People come in for research, to finish off school assignments while their families watch the footy, or for the striking view of the city skyline. “Occasionally, if it’s nice and sunny, they fall asleep,” Carroll says. “You’re meant to close at half-time, and very occasionally you have to go and tap them on the shoulder.”

In what should be a month of blissful communion, football club, ground and fans will be far apart. Carroll intends to deal with it as stoically as her beloved Dees as they were shunted around the country this season. “I’m very proud of them. You never heard any complaints,” she says. “You saw Ben Brown with his pillow under his arm. They’ve adapted all the way along.

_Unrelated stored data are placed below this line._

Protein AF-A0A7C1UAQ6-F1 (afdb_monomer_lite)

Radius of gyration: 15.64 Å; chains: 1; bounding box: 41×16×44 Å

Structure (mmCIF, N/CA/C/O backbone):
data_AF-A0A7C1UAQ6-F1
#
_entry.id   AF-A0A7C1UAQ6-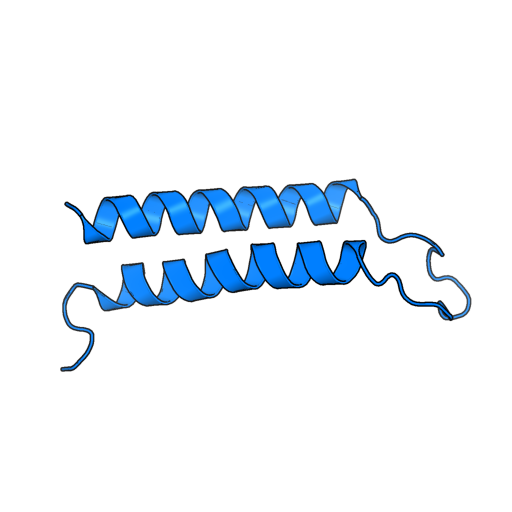F1
#
loop_
_atom_site.group_PDB
_atom_site.id
_atom_site.type_symbol
_atom_site.label_atom_id
_atom_site.label_alt_id
_atom_site.label_comp_id
_atom_site.label_asym_id
_atom_site.label_entity_id
_atom_site.label_seq_id
_atom_site.pdbx_PDB_ins_code
_atom_site.Cartn_x
_atom_site.Cartn_y
_atom_site.Cartn_z
_atom_site.occupancy
_atom_site.B_iso_or_equiv
_atom_site.auth_seq_id
_atom_site.auth_comp_id
_atom_site.auth_asym_id
_atom_site.auth_atom_id
_atom_site.pdbx_PDB_model_num
ATOM 1 N N . MET A 1 1 ? 29.755 -2.962 -4.955 1.00 58.94 1 MET A N 1
ATOM 2 C CA . MET A 1 1 ? 28.799 -2.344 -4.010 1.00 58.94 1 MET A CA 1
ATOM 3 C C . MET A 1 1 ? 27.463 -3.024 -4.268 1.00 58.94 1 MET A C 1
ATOM 5 O O . MET A 1 1 ? 27.001 -2.940 -5.392 1.00 58.94 1 MET A O 1
ATOM 9 N N . PHE A 1 2 ? 26.929 -3.798 -3.317 1.00 65.31 2 PHE A N 1
ATOM 10 C CA . PHE A 1 2 ? 25.885 -4.818 -3.557 1.00 65.31 2 PHE A CA 1
ATOM 11 C C . PHE A 1 2 ? 24.554 -4.276 -4.119 1.00 65.31 2 PHE A C 1
ATOM 13 O O . PHE A 1 2 ? 23.830 -5.036 -4.743 1.00 65.31 2 PHE A O 1
ATOM 20 N N . LEU A 1 3 ? 24.262 -2.979 -3.952 1.00 68.44 3 LEU A N 1
ATOM 21 C CA . LEU A 1 3 ? 23.027 -2.351 -4.442 1.00 68.44 3 LEU A CA 1
ATOM 22 C C . LEU A 1 3 ? 23.235 -1.279 -5.535 1.00 68.44 3 LEU A C 1
ATOM 24 O O . LEU A 1 3 ? 22.251 -0.726 -5.985 1.00 68.44 3 LEU A O 1
ATOM 28 N N . GLY A 1 4 ? 24.471 -1.009 -5.980 1.00 82.81 4 GLY A N 1
ATOM 29 C CA . GLY A 1 4 ? 24.792 -0.196 -7.174 1.00 82.81 4 GLY A CA 1
ATOM 30 C C . GLY A 1 4 ? 23.791 0.903 -7.585 1.00 82.81 4 GLY A C 1
ATOM 31 O O . GLY A 1 4 ? 23.503 1.817 -6.813 1.00 82.81 4 GLY A O 1
ATOM 32 N N . GLU A 1 5 ? 23.308 0.800 -8.822 1.00 84.00 5 GLU A N 1
ATOM 33 C CA . GLU A 1 5 ? 22.291 1.649 -9.464 1.00 84.00 5 GLU A CA 1
ATOM 34 C C . GLU A 1 5 ? 20.849 1.353 -9.002 1.00 84.00 5 GLU A C 1
ATOM 36 O O . GLU A 1 5 ? 20.007 2.250 -8.978 1.00 84.00 5 GLU A O 1
ATOM 41 N N . ASP A 1 6 ? 20.601 0.140 -8.501 1.00 90.06 6 ASP A N 1
ATOM 42 C CA . ASP A 1 6 ? 19.278 -0.339 -8.079 1.00 90.06 6 ASP A CA 1
ATOM 43 C C . ASP A 1 6 ? 18.963 -0.112 -6.593 1.00 90.06 6 ASP A C 1
ATOM 45 O O . ASP A 1 6 ? 17.916 -0.532 -6.092 1.00 90.06 6 ASP A O 1
ATOM 49 N N . LEU A 1 7 ? 19.840 0.584 -5.862 1.00 91.81 7 LEU A N 1
ATOM 50 C CA . LEU A 1 7 ? 19.711 0.819 -4.423 1.00 91.81 7 LEU A CA 1
ATOM 51 C C . LEU A 1 7 ? 18.386 1.497 -4.092 1.00 91.81 7 LEU A C 1
ATOM 53 O O . LEU A 1 7 ? 17.652 1.051 -3.211 1.00 91.81 7 LEU A O 1
ATOM 57 N N . LEU A 1 8 ? 18.091 2.585 -4.803 1.00 92.00 8 LEU A N 1
ATOM 58 C CA . LEU A 1 8 ? 16.876 3.362 -4.592 1.00 92.00 8 LEU A CA 1
ATOM 59 C C . LEU A 1 8 ? 15.624 2.566 -4.979 1.00 92.00 8 LEU A C 1
ATOM 61 O O . LEU A 1 8 ? 14.728 2.489 -4.135 1.00 92.00 8 LEU A O 1
ATOM 65 N N . PRO A 1 9 ? 15.547 1.930 -6.167 1.00 92.75 9 PRO A N 1
ATOM 66 C CA . PRO A 1 9 ? 14.429 1.057 -6.494 1.00 92.75 9 PRO A CA 1
ATOM 67 C C . PRO A 1 9 ? 14.203 -0.039 -5.449 1.00 92.75 9 PRO A C 1
ATOM 69 O O . PRO A 1 9 ? 13.089 -0.158 -4.943 1.00 92.75 9 PRO A O 1
ATOM 72 N N . LEU A 1 10 ? 15.231 -0.785 -5.041 1.00 93.44 10 LEU A N 1
ATOM 73 C CA . LEU A 1 10 ? 15.087 -1.883 -4.076 1.00 93.44 10 LEU A CA 1
ATOM 74 C C . LEU A 1 10 ? 14.611 -1.398 -2.699 1.00 93.44 10 LEU A C 1
ATOM 76 O O . LEU A 1 10 ? 13.716 -2.005 -2.105 1.00 93.44 10 LEU A O 1
ATOM 80 N N . LEU A 1 11 ? 15.153 -0.281 -2.202 1.00 93.19 11 LEU A N 1
ATOM 81 C CA . LEU A 1 11 ? 14.704 0.325 -0.944 1.00 93.19 11 LEU A CA 1
ATOM 82 C C . LEU A 1 11 ? 13.270 0.845 -1.038 1.00 93.19 11 LEU A C 1
ATOM 84 O O . LEU A 1 11 ? 12.482 0.649 -0.111 1.00 93.19 11 LEU A O 1
ATOM 88 N N . LEU A 1 12 ? 12.914 1.475 -2.156 1.00 94.31 12 LEU A N 1
ATOM 89 C CA . LEU A 1 12 ? 11.562 1.964 -2.401 1.00 94.31 12 LEU A CA 1
ATOM 90 C C . LEU A 1 12 ? 10.561 0.805 -2.501 1.00 94.31 12 LEU A C 1
ATOM 92 O O . LEU A 1 12 ? 9.462 0.911 -1.957 1.00 94.31 12 LEU A O 1
ATOM 96 N N . MET A 1 13 ? 10.954 -0.318 -3.113 1.00 93.94 13 MET A N 1
ATOM 97 C CA . MET A 1 13 ? 10.144 -1.539 -3.180 1.00 93.94 13 MET A CA 1
ATOM 98 C C . MET A 1 13 ? 9.866 -2.080 -1.782 1.00 93.94 13 MET A C 1
ATOM 100 O O . MET A 1 13 ? 8.719 -2.361 -1.434 1.00 93.94 13 MET A O 1
ATOM 104 N N . ALA A 1 14 ? 10.919 -2.198 -0.969 1.00 95.69 14 ALA A N 1
ATOM 105 C CA . ALA A 1 14 ? 10.822 -2.699 0.394 1.00 95.69 14 ALA A CA 1
ATOM 106 C C . ALA A 1 14 ? 9.945 -1.787 1.261 1.00 95.69 14 ALA A C 1
ATOM 108 O O . ALA A 1 14 ? 9.051 -2.268 1.958 1.00 95.69 14 ALA A O 1
ATOM 109 N N . LEU A 1 15 ? 10.152 -0.469 1.181 1.00 94.50 15 LEU A N 1
ATOM 110 C CA . LEU A 1 15 ? 9.384 0.514 1.943 1.00 94.50 15 LEU A CA 1
ATOM 111 C C . LEU A 1 15 ? 7.911 0.548 1.519 1.00 94.50 15 LEU A C 1
ATOM 113 O O . LEU A 1 15 ? 7.021 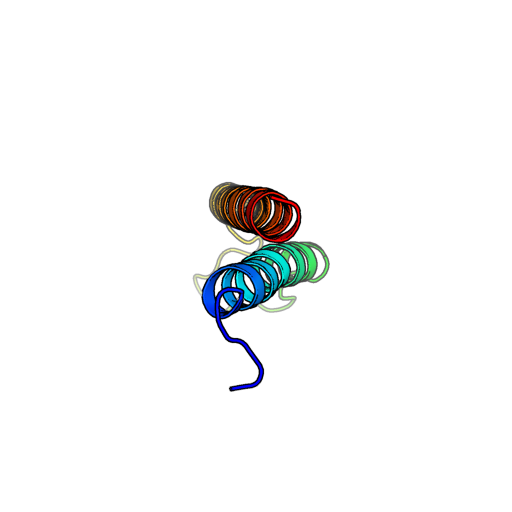0.521 2.372 1.00 94.50 15 LEU A O 1
ATOM 117 N N . GLY A 1 16 ? 7.642 0.588 0.213 1.00 93.50 16 GLY A N 1
ATOM 118 C CA . GLY A 1 16 ? 6.284 0.575 -0.324 1.00 93.50 16 GLY A CA 1
ATOM 119 C C . GLY A 1 16 ? 5.542 -0.710 0.049 1.00 93.50 16 GLY A C 1
ATOM 120 O O . GLY A 1 16 ? 4.416 -0.650 0.545 1.00 93.50 16 GLY A O 1
ATOM 121 N N . GLY A 1 17 ? 6.205 -1.863 -0.085 1.00 93.12 17 GLY A N 1
ATOM 122 C CA . GLY A 1 17 ? 5.667 -3.161 0.322 1.00 93.12 17 GLY A CA 1
ATOM 123 C C . GLY A 1 17 ? 5.361 -3.223 1.819 1.00 93.12 17 GLY A C 1
ATOM 124 O O . GLY A 1 17 ? 4.266 -3.635 2.206 1.00 93.12 17 GLY A O 1
ATOM 125 N N . ALA A 1 18 ? 6.274 -2.741 2.666 1.00 95.12 18 ALA A N 1
ATOM 126 C CA . ALA A 1 18 ? 6.069 -2.683 4.112 1.00 95.12 18 ALA A CA 1
ATOM 127 C C . ALA A 1 18 ? 4.875 -1.796 4.500 1.00 95.12 18 ALA A C 1
ATOM 129 O O . ALA A 1 18 ? 4.090 -2.180 5.367 1.00 95.12 18 ALA A O 1
ATOM 130 N N . MET A 1 19 ? 4.690 -0.646 3.839 1.00 92.25 19 MET A N 1
ATOM 131 C CA . MET A 1 19 ? 3.527 0.219 4.073 1.00 92.25 19 MET A CA 1
ATOM 132 C C . MET A 1 19 ? 2.211 -0.476 3.729 1.00 92.25 19 MET A C 1
ATOM 134 O O . MET A 1 19 ? 1.273 -0.413 4.527 1.00 92.25 19 MET A O 1
ATOM 138 N N . VAL A 1 20 ? 2.131 -1.156 2.581 1.00 93.44 20 VAL A N 1
ATOM 139 C CA . VAL A 1 20 ? 0.913 -1.881 2.185 1.00 93.44 20 VAL A CA 1
ATOM 140 C C . VAL A 1 20 ? 0.628 -3.008 3.175 1.00 93.44 20 VAL A C 1
ATOM 142 O O . VAL A 1 20 ? -0.461 -3.058 3.744 1.00 93.44 20 VAL A O 1
ATOM 145 N N . VAL A 1 21 ? 1.613 -3.871 3.441 1.00 94.50 21 VAL A N 1
ATOM 146 C CA . VAL A 1 21 ? 1.441 -5.035 4.323 1.00 94.50 21 VAL A CA 1
ATOM 147 C C . VAL A 1 21 ? 1.112 -4.608 5.752 1.00 94.50 21 VAL A C 1
ATOM 149 O O . VAL A 1 21 ? 0.152 -5.112 6.328 1.00 94.50 21 VAL A O 1
ATOM 152 N N . GLY A 1 22 ? 1.852 -3.653 6.321 1.00 89.88 22 GLY A N 1
ATOM 153 C CA . GLY A 1 22 ? 1.626 -3.177 7.687 1.00 89.88 22 GLY A CA 1
ATOM 154 C C . GLY A 1 22 ? 0.248 -2.543 7.861 1.00 89.88 22 GLY A C 1
ATOM 155 O O . GLY A 1 22 ? -0.443 -2.817 8.843 1.00 89.88 22 GLY A O 1
ATOM 156 N N . THR A 1 23 ? -0.197 -1.760 6.875 1.00 89.75 23 THR A N 1
ATOM 157 C CA . THR A 1 23 ? -1.514 -1.115 6.929 1.00 89.75 23 THR A CA 1
ATOM 158 C C . THR A 1 23 ? -2.650 -2.122 6.749 1.00 89.75 23 THR A C 1
ATOM 160 O O . THR A 1 23 ? -3.643 -2.051 7.469 1.00 89.75 23 THR A O 1
ATOM 163 N N . VAL A 1 24 ? -2.506 -3.095 5.843 1.00 88.62 24 VAL A N 1
ATOM 164 C CA . VAL A 1 24 ? -3.480 -4.188 5.683 1.00 88.62 24 VAL A CA 1
ATOM 165 C C . VAL A 1 24 ? -3.565 -5.023 6.961 1.00 88.62 24 VAL A C 1
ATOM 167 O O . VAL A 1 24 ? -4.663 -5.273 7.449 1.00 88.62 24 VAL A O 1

“As the song says, ‘every heart beats true’. It’s about where the hearts are at the moment. They’re with the team, no matter where they are.”

An empty MCG members reserve during the round 23 Essendon v Collingwood game.Credit:Getty Images

Melbourne fans are torn between bullish feelings about this team, and tempting fate by admitting to them. It’s been a long road since 1964. Smith never played in a final, Flower only in his last season. There were grand finals in 1988 and 2000, but as distant underdogs both times, and it showed. One good year is no guarantee of another; the last three years demonstrate it.

If the grand final is in Perth and Melbourne are in it, Smith won’t go. The bells and whistles of the build-up there would act only as a reminder of what was missing here. Besides, going would be asking for it.

As for a flag won by Melbourne, but not on Melbourne’s famous ground and not with Melbourne’s core fans to behold it? “Of course, you’d take it,” says Anderson. “Will it be hollow? Of course. But as long as we’re there to watch back-to-back the next year, that’d make up for it.”

Carroll’s in accord. “Of course it would be lovely to have it at the MCG,” she says. “But you can’t cry for the moon. The way things are at the moment, even if it was at the MCG, most people wouldn’t be able to go. We might have to get them to do it again next year at the MCG.”